Eğitim Sen İstanbul Şubeleri adına konuşan Barış Uluocak, Başbakan'ın toplumu dindarlar ve dindar olmayanlar diye ikiye ayırdığını ve bunun bir ayrımcılık olduğunu söyledi. "Sıkça dile getirdikleri ileri demokrasi anlaşılan o ki toplumun tüm kesimleri için değil sadece Başbakan'ın kriterlerine uyanlar için geçerlidir" diyen Uluocak, Adalet ve Kalkınma Partisi'nin (AKP) kendisi gibi düşünmeyenlere karşı tahammülsüz davrandığını ifade etti.

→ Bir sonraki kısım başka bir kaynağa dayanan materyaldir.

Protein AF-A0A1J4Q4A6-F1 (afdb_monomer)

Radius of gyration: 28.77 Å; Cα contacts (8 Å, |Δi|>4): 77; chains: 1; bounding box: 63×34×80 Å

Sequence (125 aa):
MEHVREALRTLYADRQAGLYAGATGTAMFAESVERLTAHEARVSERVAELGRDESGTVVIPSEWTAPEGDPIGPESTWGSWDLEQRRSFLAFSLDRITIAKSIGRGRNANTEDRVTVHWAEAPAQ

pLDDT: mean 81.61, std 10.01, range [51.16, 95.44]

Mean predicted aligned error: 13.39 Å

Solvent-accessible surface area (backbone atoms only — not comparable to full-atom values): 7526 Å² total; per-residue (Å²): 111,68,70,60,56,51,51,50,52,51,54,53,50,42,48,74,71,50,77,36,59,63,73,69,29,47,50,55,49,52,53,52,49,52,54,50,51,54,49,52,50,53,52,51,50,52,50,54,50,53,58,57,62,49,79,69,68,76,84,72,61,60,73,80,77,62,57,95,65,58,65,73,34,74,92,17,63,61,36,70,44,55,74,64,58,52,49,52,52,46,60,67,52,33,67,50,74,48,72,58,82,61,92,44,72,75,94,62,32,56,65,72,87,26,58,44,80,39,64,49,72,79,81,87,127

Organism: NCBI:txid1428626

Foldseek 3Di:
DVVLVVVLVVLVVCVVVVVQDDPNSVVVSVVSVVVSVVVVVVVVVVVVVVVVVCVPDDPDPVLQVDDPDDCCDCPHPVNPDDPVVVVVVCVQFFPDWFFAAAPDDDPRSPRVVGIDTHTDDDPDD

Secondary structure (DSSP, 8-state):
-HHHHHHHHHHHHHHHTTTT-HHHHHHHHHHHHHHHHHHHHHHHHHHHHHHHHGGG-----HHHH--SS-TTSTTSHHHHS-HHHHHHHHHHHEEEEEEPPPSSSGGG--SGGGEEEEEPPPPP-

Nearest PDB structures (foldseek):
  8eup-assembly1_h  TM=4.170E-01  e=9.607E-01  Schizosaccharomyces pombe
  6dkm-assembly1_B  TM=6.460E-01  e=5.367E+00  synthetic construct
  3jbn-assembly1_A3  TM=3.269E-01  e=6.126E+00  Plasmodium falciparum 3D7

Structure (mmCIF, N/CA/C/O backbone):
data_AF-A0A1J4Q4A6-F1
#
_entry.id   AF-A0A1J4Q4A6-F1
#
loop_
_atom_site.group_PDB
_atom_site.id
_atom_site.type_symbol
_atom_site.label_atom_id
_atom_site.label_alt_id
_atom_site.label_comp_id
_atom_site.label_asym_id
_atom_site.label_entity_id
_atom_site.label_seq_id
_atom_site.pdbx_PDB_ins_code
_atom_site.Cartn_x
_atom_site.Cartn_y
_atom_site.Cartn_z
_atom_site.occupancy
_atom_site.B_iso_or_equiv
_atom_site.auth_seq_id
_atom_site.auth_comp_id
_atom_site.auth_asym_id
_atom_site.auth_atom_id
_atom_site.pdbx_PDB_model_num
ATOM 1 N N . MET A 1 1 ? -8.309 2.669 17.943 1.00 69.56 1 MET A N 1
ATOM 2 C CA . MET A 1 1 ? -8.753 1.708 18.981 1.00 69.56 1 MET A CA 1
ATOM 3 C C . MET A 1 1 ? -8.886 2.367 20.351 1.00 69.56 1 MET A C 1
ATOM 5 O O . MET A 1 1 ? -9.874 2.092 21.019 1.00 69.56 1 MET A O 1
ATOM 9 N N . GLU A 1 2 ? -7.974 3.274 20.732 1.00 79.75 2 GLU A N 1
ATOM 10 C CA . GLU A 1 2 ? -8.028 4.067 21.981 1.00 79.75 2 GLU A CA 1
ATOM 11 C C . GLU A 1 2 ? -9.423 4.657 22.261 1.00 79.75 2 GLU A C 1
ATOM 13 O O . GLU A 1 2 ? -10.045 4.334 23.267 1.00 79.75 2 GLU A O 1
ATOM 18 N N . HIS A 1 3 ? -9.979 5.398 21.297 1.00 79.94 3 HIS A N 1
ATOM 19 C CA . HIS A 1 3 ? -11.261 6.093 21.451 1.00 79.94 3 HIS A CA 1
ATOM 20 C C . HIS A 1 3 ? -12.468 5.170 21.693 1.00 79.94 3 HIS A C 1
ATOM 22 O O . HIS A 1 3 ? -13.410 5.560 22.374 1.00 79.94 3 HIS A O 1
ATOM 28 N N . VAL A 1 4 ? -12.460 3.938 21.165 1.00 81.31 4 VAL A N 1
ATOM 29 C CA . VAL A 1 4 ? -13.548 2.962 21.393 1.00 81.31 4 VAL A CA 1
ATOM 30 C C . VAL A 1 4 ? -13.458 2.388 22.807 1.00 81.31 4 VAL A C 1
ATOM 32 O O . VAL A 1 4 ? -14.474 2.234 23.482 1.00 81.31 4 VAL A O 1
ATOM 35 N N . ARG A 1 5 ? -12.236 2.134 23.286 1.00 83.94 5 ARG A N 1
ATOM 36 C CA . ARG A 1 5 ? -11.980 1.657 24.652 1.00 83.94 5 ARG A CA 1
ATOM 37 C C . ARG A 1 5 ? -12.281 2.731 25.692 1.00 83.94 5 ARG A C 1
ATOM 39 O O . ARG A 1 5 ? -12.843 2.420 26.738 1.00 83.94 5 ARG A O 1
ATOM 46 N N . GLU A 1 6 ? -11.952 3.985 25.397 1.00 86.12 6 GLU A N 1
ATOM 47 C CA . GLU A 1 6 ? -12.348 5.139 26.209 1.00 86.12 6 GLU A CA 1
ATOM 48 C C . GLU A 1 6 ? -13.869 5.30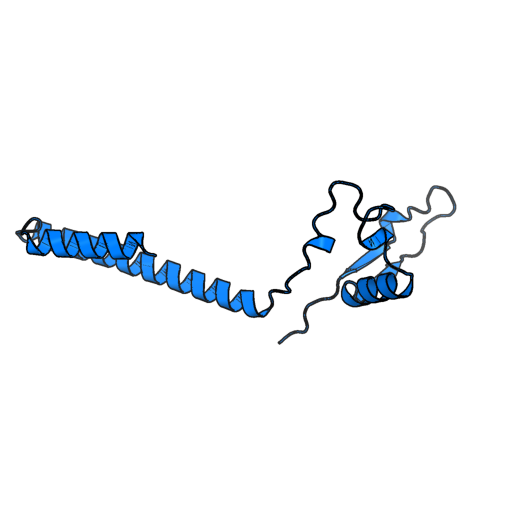6 26.235 1.00 86.12 6 GLU A C 1
ATOM 50 O O . GLU A 1 6 ? -14.440 5.422 27.315 1.00 86.12 6 GLU A O 1
ATOM 55 N N . ALA A 1 7 ? -14.542 5.216 25.082 1.00 84.62 7 ALA A N 1
ATOM 56 C CA . ALA A 1 7 ? -16.000 5.290 25.015 1.00 84.62 7 ALA A CA 1
ATOM 57 C C . ALA A 1 7 ? -16.680 4.184 25.837 1.00 84.62 7 ALA A C 1
ATOM 59 O O . ALA A 1 7 ? -17.620 4.474 26.573 1.00 84.62 7 ALA A O 1
ATOM 60 N N . LEU A 1 8 ? -16.186 2.939 25.776 1.00 86.06 8 LEU A N 1
ATOM 61 C CA . LEU A 1 8 ? -16.679 1.842 26.616 1.00 86.06 8 LEU A CA 1
ATOM 62 C C . LEU A 1 8 ? -16.450 2.120 28.107 1.00 86.06 8 LEU A C 1
ATOM 64 O O . LEU A 1 8 ? -17.374 1.949 28.899 1.00 86.06 8 LEU A O 1
ATOM 68 N N . ARG A 1 9 ? -15.257 2.586 28.501 1.00 88.25 9 ARG A N 1
ATOM 69 C CA . ARG A 1 9 ? -14.956 2.945 29.900 1.00 88.25 9 ARG A CA 1
ATOM 70 C C . ARG A 1 9 ? -15.907 4.012 30.435 1.00 88.25 9 ARG A C 1
ATOM 72 O O . ARG A 1 9 ? -16.436 3.838 31.530 1.00 88.25 9 ARG A O 1
ATOM 79 N N . THR A 1 10 ? -16.160 5.061 29.658 1.00 88.19 10 THR A N 1
ATOM 80 C CA . THR A 1 10 ? -17.126 6.109 30.012 1.00 88.19 10 THR A CA 1
ATOM 81 C C . THR A 1 10 ? -18.537 5.537 30.130 1.00 88.19 10 THR A C 1
ATOM 83 O O . THR A 1 10 ? -19.205 5.783 31.127 1.00 88.19 10 THR A O 1
ATOM 86 N N . LEU A 1 11 ? -18.960 4.675 29.198 1.00 88.25 11 LEU A N 1
ATOM 87 C CA . LEU A 1 11 ? -20.280 4.033 29.239 1.00 88.25 11 LEU A CA 1
ATOM 88 C C . LEU A 1 11 ? -20.489 3.192 30.513 1.00 88.25 11 LEU A C 1
ATOM 90 O O . LEU A 1 11 ? -21.569 3.205 31.108 1.00 88.25 11 LEU A O 1
ATOM 94 N N . TYR A 1 12 ? -19.456 2.463 30.947 1.00 87.38 12 TYR A N 1
ATOM 95 C CA . TYR A 1 12 ? -19.486 1.697 32.195 1.00 87.38 12 TYR A CA 1
ATOM 96 C C . TYR A 1 12 ? -19.495 2.601 33.435 1.00 87.38 12 TYR A C 1
ATOM 98 O O . TYR A 1 12 ? -20.234 2.314 34.379 1.00 87.38 12 TYR A O 1
ATOM 106 N N . ALA A 1 13 ? -18.734 3.700 33.427 1.00 87.75 13 ALA A N 1
ATOM 107 C CA . ALA A 1 13 ? -18.745 4.689 34.505 1.00 87.75 13 ALA A CA 1
ATOM 108 C C . ALA A 1 13 ? -20.121 5.366 34.640 1.00 87.75 13 ALA A C 1
ATOM 110 O O . ALA A 1 13 ? -20.656 5.454 35.744 1.00 87.75 13 ALA A O 1
ATOM 111 N N . ASP A 1 14 ? -20.748 5.734 33.521 1.00 86.31 14 ASP A N 1
ATOM 112 C CA . ASP A 1 14 ? -22.090 6.324 33.478 1.00 86.31 14 ASP A CA 1
ATOM 113 C C . ASP A 1 14 ? -23.159 5.350 33.992 1.00 86.31 14 ASP A C 1
ATOM 115 O O . ASP A 1 14 ? -24.089 5.736 34.710 1.00 86.31 14 ASP A O 1
ATOM 119 N N . ARG A 1 15 ? -23.016 4.054 33.680 1.00 84.31 15 ARG A N 1
ATOM 120 C CA . ARG A 1 15 ? -23.889 3.014 34.239 1.00 84.31 15 ARG A CA 1
ATOM 121 C C . ARG A 1 15 ? -23.710 2.874 35.748 1.00 84.31 15 ARG A C 1
ATOM 123 O O . ARG A 1 15 ? -24.707 2.727 36.452 1.00 84.31 15 ARG A O 1
ATOM 130 N N . GLN A 1 16 ? -22.479 2.947 36.248 1.00 84.06 16 GLN A N 1
ATOM 131 C CA . GLN A 1 16 ? -22.189 2.882 37.682 1.00 84.06 16 GLN A CA 1
ATOM 132 C C . GLN A 1 16 ? -22.672 4.133 38.434 1.00 84.06 16 GLN A C 1
ATOM 134 O O . GLN A 1 16 ? -23.108 4.025 39.578 1.00 84.06 16 GLN A O 1
ATOM 139 N N . ALA A 1 17 ? -22.683 5.293 37.770 1.00 86.56 17 ALA A N 1
ATOM 140 C CA . ALA A 1 17 ? -23.269 6.539 38.263 1.00 86.56 17 ALA A CA 1
ATOM 141 C C . ALA A 1 17 ? -24.814 6.553 38.237 1.00 86.56 17 ALA A C 1
ATOM 143 O O . ALA A 1 17 ? -25.431 7.516 38.689 1.00 86.56 17 ALA A O 1
ATOM 144 N N . GLY A 1 18 ? -25.455 5.495 37.725 1.00 83.81 18 GLY A N 1
ATOM 145 C CA . GLY A 1 18 ? -26.911 5.344 37.721 1.00 83.81 18 GLY A CA 1
ATOM 146 C C . GLY A 1 18 ? -27.636 6.073 36.585 1.00 83.81 18 GLY A C 1
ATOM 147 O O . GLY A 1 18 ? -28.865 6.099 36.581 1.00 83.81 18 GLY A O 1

Cuma namazında pedagojik seminer
Başbakan'ın eğitim projeleri adı altında dini toplumsal yaşamı dizayn etmede bir araç olarak kullandığını söyleyen Uluocak, bu durumda örnek olarak şunları sıraladı:
* Zorunlu eğitimin kesintili hale getirilerek 4+4+4 şeklinde düzenlenip, İmam Hatip Liseleri'nde okumanın ilköğretim 4'ten itibaren tercih edilebilir hale getirilmesi,
* Diyanet işleri Başkanlığının 2012-2016 stratejik planında yer alan "Öğrencilere yönelik umre hizmetlerinin geliştirilmesine yönelik çalışmalar yapılmasını" içeren madde ile Diyanet İşleri'nin eğitim ve öğretim hizmetlerinde daha fazla rol alacak olması,
* Velilere yönelik pedagojik seminerleri Cuma namazında veren bir Rehberlik Araştırma Merkezi Müdürüne, İl Milli Eğitim Müdürü tarafından ödül verilmesi,
* Milli Eğitim Bakanlığı (MEB) tarafında Değerler Eğitimi Projesi kapsamında okullarda Kutlu Doğum haftasıyla ilgili etkinlikler yapılması istenmesi,
* MEB tarafından geliştirilen Aşamalı Devamsızlık Projesi (ADEY) kapsamında, devamsızlık yapan öğrencinin evine gidilecek heyetin içinde din görevlilerinin de bulunması,
* İstanbul İl Milli Eğitim Müdürlüğü'nce düzenlenen her okula bir yazar projesiyle, cemaate yakın yazarların seçilmesi. (SK/HK)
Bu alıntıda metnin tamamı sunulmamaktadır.